Add Llama.cpp Support
This PR adds support for Llama.cpp and closes #167.
Hey @bayedieng just checking in. Anything I can help with to move this along?
Hey @AlexCheema I indeed was initially having trouble understanding the codebase however it's clearer now (Inheritance can be confusing). I wrote a basic sharded inference engine class and will proceed with the implementation.
My plan is to largely follow the implementation of the pytorch and tinygrad inference engines implementation with the only exception being skipping the tokenizer part of the problem. The Llama CPP API tokenizer is tied to the Llama class being instantiated. Also, the Tokenizer being defined in the other implementations don't seem to be tokenizing inputs but rather applies a chat template in the handle_chat_completions function of the ChatGPT API. I will be implementing it manually later in the call stack.
I will let you know if I have any further questions and am looking to have atleast a one working ai model being inferenced later today.
How is this going @bayedieng?

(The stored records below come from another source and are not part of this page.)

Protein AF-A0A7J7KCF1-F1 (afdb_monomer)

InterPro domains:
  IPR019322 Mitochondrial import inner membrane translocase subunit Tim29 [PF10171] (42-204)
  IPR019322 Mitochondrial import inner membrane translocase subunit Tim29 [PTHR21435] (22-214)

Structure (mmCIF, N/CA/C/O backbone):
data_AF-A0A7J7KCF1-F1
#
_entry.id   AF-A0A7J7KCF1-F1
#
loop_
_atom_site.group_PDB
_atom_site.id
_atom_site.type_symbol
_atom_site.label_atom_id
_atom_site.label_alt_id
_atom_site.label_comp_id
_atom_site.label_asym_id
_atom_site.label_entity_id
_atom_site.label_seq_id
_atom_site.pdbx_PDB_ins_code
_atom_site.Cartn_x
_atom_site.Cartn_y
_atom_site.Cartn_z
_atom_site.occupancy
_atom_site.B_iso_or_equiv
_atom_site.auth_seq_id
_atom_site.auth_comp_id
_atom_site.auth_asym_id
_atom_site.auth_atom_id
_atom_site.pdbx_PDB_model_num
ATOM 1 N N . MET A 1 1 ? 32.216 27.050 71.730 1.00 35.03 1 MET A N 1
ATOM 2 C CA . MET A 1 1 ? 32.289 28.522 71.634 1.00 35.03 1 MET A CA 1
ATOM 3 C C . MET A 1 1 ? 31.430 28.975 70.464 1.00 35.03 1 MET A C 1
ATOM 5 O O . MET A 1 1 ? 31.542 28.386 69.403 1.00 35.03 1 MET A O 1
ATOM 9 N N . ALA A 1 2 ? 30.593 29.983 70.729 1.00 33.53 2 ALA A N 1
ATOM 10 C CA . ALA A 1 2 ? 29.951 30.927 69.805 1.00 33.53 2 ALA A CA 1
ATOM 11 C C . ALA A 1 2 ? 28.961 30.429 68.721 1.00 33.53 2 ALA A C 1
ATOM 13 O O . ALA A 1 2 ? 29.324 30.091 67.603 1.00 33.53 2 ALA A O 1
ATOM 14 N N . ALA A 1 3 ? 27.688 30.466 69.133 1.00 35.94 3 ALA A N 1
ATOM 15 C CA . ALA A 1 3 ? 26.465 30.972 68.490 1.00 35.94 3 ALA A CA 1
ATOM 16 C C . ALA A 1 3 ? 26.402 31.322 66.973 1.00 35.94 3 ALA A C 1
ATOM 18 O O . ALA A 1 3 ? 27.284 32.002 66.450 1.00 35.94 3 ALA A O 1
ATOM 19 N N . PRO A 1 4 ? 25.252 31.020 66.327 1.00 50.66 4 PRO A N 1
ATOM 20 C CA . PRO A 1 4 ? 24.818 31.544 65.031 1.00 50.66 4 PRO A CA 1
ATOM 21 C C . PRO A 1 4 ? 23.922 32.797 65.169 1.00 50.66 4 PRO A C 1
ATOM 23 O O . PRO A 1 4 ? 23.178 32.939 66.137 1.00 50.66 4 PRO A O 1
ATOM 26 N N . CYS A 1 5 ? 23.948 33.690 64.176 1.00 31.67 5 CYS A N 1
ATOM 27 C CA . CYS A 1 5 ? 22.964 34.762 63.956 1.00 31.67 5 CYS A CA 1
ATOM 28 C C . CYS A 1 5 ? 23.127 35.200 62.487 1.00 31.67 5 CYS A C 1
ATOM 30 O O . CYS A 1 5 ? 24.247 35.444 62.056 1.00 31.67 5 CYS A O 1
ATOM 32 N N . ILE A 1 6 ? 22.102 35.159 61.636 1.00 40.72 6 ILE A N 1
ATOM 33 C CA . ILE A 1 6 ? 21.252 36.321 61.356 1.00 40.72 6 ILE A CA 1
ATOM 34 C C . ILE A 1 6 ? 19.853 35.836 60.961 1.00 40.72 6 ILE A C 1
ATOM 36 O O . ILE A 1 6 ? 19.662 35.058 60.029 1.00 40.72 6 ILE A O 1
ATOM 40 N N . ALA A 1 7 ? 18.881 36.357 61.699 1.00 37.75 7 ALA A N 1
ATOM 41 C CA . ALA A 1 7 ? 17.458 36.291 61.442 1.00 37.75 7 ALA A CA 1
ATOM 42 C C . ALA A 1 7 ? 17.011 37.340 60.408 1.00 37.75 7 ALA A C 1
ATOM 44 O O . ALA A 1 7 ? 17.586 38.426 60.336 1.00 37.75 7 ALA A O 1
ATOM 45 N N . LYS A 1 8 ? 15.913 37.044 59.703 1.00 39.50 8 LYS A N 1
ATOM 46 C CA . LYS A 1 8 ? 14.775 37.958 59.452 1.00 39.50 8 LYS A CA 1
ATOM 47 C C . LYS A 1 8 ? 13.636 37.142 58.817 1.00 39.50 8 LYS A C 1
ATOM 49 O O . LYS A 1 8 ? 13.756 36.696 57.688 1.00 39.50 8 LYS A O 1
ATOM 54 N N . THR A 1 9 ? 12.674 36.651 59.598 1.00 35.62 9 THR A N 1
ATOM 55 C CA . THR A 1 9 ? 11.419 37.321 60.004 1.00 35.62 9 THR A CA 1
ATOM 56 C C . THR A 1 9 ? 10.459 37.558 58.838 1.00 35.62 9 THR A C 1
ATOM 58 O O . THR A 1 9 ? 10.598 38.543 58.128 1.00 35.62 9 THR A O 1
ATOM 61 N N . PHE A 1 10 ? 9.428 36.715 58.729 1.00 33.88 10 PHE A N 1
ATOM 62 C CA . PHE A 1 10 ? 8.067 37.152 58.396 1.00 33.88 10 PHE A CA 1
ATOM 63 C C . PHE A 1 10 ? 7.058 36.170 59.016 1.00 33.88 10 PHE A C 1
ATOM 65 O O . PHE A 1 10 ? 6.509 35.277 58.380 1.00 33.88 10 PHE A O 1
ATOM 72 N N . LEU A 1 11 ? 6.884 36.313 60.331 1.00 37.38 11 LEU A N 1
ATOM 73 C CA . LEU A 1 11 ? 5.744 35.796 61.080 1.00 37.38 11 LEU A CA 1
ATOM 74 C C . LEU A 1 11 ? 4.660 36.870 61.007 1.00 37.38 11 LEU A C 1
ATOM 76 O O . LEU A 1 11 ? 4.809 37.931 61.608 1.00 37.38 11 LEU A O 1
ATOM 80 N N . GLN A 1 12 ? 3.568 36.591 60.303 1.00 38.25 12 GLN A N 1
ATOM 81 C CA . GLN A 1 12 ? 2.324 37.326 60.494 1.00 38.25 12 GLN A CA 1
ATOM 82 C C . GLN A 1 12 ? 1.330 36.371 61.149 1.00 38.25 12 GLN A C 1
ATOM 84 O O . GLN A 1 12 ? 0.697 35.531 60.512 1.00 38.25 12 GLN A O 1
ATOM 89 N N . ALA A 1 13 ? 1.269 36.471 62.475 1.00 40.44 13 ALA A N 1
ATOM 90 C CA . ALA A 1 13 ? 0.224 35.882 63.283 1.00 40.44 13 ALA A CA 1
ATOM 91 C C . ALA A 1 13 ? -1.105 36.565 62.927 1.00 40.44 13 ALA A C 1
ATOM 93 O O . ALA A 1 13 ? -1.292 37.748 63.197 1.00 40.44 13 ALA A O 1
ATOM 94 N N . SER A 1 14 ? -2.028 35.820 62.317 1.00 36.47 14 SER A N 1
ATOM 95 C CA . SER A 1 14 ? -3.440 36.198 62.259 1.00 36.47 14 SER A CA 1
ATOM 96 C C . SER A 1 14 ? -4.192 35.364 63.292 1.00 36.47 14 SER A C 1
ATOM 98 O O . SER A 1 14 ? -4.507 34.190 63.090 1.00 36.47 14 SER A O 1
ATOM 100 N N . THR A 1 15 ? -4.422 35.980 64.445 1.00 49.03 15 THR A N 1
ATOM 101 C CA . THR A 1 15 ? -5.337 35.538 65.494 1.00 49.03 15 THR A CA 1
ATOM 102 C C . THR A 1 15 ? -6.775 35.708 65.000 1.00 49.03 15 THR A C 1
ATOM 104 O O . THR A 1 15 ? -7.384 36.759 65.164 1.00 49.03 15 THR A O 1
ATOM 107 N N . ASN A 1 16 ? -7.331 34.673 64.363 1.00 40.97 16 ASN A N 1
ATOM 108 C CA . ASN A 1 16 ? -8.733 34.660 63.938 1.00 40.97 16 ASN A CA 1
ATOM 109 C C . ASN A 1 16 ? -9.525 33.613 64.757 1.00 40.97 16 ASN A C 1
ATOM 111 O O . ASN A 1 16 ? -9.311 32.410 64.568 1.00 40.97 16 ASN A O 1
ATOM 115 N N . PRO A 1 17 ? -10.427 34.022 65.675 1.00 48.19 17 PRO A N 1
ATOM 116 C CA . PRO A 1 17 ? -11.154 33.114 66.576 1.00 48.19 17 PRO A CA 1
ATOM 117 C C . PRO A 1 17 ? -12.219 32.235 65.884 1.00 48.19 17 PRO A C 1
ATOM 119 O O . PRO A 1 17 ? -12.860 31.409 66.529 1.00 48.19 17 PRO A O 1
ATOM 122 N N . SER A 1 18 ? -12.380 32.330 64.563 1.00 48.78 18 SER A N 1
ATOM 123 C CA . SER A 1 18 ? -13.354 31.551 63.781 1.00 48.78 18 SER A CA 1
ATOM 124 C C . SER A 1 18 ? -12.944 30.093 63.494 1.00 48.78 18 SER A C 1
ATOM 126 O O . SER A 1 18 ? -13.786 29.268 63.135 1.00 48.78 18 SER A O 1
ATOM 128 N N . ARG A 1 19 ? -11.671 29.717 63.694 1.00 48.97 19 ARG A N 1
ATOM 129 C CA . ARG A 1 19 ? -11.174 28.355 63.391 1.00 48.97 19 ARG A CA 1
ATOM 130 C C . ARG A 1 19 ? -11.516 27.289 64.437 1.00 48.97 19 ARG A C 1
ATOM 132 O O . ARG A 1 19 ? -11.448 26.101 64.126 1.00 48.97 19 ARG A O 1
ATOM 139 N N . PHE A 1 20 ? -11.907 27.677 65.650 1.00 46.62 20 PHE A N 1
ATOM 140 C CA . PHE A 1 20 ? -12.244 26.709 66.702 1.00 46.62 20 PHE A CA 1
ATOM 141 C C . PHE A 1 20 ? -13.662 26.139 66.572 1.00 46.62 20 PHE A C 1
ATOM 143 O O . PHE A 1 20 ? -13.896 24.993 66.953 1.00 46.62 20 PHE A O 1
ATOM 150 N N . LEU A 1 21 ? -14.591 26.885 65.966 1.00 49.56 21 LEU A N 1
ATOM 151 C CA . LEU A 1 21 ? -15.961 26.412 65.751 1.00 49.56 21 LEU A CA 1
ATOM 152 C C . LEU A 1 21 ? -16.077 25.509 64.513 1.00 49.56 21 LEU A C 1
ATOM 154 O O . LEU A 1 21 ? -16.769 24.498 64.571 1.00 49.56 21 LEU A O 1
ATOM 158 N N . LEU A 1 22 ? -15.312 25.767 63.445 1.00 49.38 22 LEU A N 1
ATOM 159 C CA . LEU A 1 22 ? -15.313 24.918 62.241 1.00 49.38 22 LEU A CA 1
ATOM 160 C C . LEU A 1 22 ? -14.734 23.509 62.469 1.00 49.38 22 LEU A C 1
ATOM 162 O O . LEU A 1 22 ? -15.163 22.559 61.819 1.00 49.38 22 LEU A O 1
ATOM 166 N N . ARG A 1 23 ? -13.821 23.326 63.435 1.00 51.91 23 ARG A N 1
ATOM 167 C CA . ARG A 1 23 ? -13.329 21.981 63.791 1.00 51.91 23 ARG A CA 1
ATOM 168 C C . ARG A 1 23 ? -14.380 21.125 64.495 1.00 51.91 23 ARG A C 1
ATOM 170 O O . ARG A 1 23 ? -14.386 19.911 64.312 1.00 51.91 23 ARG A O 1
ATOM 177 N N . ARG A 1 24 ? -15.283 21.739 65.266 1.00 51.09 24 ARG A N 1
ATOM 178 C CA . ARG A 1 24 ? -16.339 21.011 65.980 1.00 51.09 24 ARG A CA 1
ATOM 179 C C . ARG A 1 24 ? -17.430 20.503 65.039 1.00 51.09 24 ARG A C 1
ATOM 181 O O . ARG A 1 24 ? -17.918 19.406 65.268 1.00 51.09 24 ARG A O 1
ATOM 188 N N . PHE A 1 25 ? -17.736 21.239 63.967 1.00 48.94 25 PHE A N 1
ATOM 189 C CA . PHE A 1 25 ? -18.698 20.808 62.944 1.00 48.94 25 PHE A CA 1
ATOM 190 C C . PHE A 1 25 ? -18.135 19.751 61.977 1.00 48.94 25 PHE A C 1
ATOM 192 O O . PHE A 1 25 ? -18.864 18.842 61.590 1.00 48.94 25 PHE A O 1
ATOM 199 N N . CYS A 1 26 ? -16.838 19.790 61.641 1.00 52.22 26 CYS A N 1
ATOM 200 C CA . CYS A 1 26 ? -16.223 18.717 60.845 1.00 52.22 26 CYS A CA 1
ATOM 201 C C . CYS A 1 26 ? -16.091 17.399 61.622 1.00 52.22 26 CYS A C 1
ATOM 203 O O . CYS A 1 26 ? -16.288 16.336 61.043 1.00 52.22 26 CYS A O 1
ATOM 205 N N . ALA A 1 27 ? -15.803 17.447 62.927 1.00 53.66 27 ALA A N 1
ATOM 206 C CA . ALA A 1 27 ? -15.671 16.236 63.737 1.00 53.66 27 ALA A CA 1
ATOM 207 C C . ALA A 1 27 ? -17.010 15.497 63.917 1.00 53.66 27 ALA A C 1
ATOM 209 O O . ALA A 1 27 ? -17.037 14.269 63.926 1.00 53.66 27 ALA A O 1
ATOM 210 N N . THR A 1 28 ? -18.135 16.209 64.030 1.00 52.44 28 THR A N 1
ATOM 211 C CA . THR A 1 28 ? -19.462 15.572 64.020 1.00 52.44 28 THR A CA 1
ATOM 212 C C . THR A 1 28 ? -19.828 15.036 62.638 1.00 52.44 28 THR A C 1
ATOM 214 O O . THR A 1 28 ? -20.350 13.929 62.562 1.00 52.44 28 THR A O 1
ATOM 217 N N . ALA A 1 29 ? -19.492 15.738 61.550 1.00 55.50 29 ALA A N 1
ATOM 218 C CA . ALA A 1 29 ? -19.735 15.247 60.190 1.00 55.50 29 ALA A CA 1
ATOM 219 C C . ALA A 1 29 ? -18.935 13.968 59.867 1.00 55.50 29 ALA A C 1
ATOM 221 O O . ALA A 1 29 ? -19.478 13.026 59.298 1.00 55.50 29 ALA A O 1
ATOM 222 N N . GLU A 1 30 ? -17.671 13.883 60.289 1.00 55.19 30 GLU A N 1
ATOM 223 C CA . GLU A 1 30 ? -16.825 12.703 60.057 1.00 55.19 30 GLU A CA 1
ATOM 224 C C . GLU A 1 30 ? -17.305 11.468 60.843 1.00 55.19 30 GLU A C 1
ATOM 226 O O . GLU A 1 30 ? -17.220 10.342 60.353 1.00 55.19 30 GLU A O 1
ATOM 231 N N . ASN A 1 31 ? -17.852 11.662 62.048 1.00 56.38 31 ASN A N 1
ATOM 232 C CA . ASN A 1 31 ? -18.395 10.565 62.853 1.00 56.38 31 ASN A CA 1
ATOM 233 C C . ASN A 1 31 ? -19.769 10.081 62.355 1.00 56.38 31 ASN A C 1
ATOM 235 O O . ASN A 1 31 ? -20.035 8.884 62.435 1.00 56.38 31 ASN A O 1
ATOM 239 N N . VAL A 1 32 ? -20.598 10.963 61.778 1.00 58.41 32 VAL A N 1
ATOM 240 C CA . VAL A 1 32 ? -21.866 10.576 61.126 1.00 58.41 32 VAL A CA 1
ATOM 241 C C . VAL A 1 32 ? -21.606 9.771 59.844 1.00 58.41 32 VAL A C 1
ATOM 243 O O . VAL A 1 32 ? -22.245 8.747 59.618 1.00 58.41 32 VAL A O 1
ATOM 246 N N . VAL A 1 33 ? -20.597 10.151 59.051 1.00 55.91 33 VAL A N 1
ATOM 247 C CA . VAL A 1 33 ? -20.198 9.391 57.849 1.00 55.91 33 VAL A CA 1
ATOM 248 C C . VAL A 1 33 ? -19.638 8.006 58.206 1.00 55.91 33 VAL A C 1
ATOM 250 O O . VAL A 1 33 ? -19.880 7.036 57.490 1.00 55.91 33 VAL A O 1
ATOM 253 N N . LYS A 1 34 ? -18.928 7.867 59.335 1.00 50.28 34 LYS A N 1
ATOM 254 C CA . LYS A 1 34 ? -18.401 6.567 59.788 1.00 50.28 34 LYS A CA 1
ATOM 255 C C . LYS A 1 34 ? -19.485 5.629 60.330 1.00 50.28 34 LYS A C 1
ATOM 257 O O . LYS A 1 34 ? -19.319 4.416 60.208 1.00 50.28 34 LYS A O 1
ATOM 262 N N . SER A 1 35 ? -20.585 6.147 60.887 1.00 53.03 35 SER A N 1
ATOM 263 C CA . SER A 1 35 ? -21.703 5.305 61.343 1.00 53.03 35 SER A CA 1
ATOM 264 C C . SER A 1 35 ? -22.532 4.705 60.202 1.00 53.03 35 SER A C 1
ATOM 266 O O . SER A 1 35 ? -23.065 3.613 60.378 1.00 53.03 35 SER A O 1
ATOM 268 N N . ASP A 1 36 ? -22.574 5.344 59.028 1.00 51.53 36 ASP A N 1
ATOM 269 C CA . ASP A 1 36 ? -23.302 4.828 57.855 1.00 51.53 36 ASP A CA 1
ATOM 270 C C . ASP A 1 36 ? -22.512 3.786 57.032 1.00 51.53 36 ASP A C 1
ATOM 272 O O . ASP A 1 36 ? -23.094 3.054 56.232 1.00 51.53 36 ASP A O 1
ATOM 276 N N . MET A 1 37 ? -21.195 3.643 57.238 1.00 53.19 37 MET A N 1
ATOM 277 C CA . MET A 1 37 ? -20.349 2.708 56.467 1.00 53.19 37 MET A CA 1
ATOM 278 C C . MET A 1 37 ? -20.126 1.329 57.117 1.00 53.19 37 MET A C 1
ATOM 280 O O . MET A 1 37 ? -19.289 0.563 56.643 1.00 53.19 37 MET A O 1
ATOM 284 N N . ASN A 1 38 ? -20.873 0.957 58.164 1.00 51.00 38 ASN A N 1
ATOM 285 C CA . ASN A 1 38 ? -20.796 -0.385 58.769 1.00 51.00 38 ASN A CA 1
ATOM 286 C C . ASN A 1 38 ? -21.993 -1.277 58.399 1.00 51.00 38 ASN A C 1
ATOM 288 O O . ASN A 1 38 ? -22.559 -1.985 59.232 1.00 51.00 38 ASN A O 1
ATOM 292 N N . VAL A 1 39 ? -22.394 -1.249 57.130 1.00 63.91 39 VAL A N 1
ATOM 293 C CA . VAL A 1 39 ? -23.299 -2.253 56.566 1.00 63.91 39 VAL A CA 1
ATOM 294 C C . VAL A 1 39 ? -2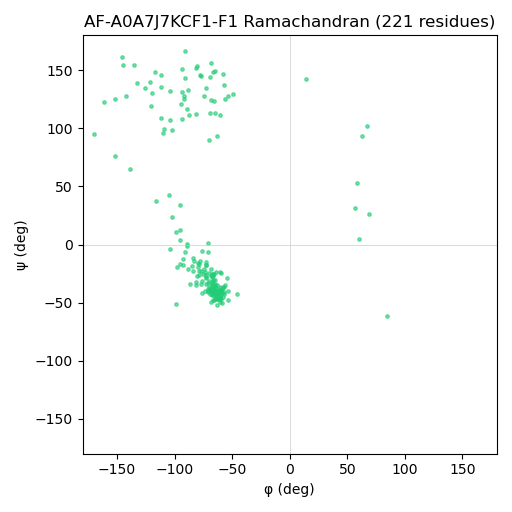2.424 -3.330 55.932 1.00 63.91 39 VAL A C 1
ATOM 296 O O . VAL A 1 39 ? -21.796 -3.104 54.899 1.00 63.91 39 VAL A O 1
ATOM 299 N N . LYS A 1 40 ? -22.350 -4.516 56.556 1.00 53.31 40 LYS A N 1
ATOM 300 C CA . LYS A 1 40 ? -21.731 -5.692 55.919 1.00 53.31 40 LYS A CA 1
ATOM 301 C C . LYS A 1 40 ? -22.412 -5.879 54.559 1.00 53.31 40 LYS A C 1
ATOM 303 O O . LYS A 1 40 ? -23.644 -5.923 54.548 1.00 53.31 40 LYS A O 1
ATOM 308 N N . PRO A 1 41 ? -21.678 -5.988 53.434 1.00 65.19 41 PRO A N 1
ATOM 309 C CA . PRO A 1 41 ? -22.319 -6.117 52.136 1.00 65.19 41 PRO A CA 1
ATOM 310 C C . PRO A 1 41 ? -23.164 -7.387 52.156 1.00 65.19 41 PRO A C 1
ATOM 312 O O . PRO A 1 41 ? -22.640 -8.501 52.248 1.00 65.19 41 PRO A O 1
ATOM 315 N N . VAL A 1 42 ? -24.485 -7.215 52.120 1.00 73.38 42 VAL A N 1
ATOM 316 C CA . VAL A 1 42 ? -25.416 -8.325 51.946 1.00 73.38 42 VAL A CA 1
ATOM 317 C C . VAL A 1 42 ? -25.000 -9.009 50.647 1.00 73.38 42 VAL A C 1
ATOM 319 O O . VAL A 1 42 ? -24.844 -8.347 49.620 1.00 73.38 42 VAL A O 1
ATOM 322 N N . LYS A 1 43 ? -24.731 -10.323 50.688 1.00 72.62 43 LYS A N 1
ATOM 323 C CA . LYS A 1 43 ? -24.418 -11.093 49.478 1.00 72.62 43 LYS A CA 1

Anything I can help with?
I started a branch using ggml given that the llama cpp api doesn't expose the weights and thus wouldn't be able to be sharded. What would then be the requirements of having this PR done then? Each model type (vision or pure text LLM) would have to be implemented separately as ggml does not have an auto model generation similar to pytorch.
I started a branch using ggml given that the llama cpp api doesn't expose the weights and thus wouldn't be able to be sharded. What would then be the requirements of having this PR done then? Each model type (vision or pure text LLM) would have to be implemented separately as ggml does not have an auto model generation similar to pytorch.
Let's start with Llama, which would support Llama, Phi and Mistral model weights since they're all based on Llama. That would be sufficient for this bounty. We can add the other models in a follow-up bounty.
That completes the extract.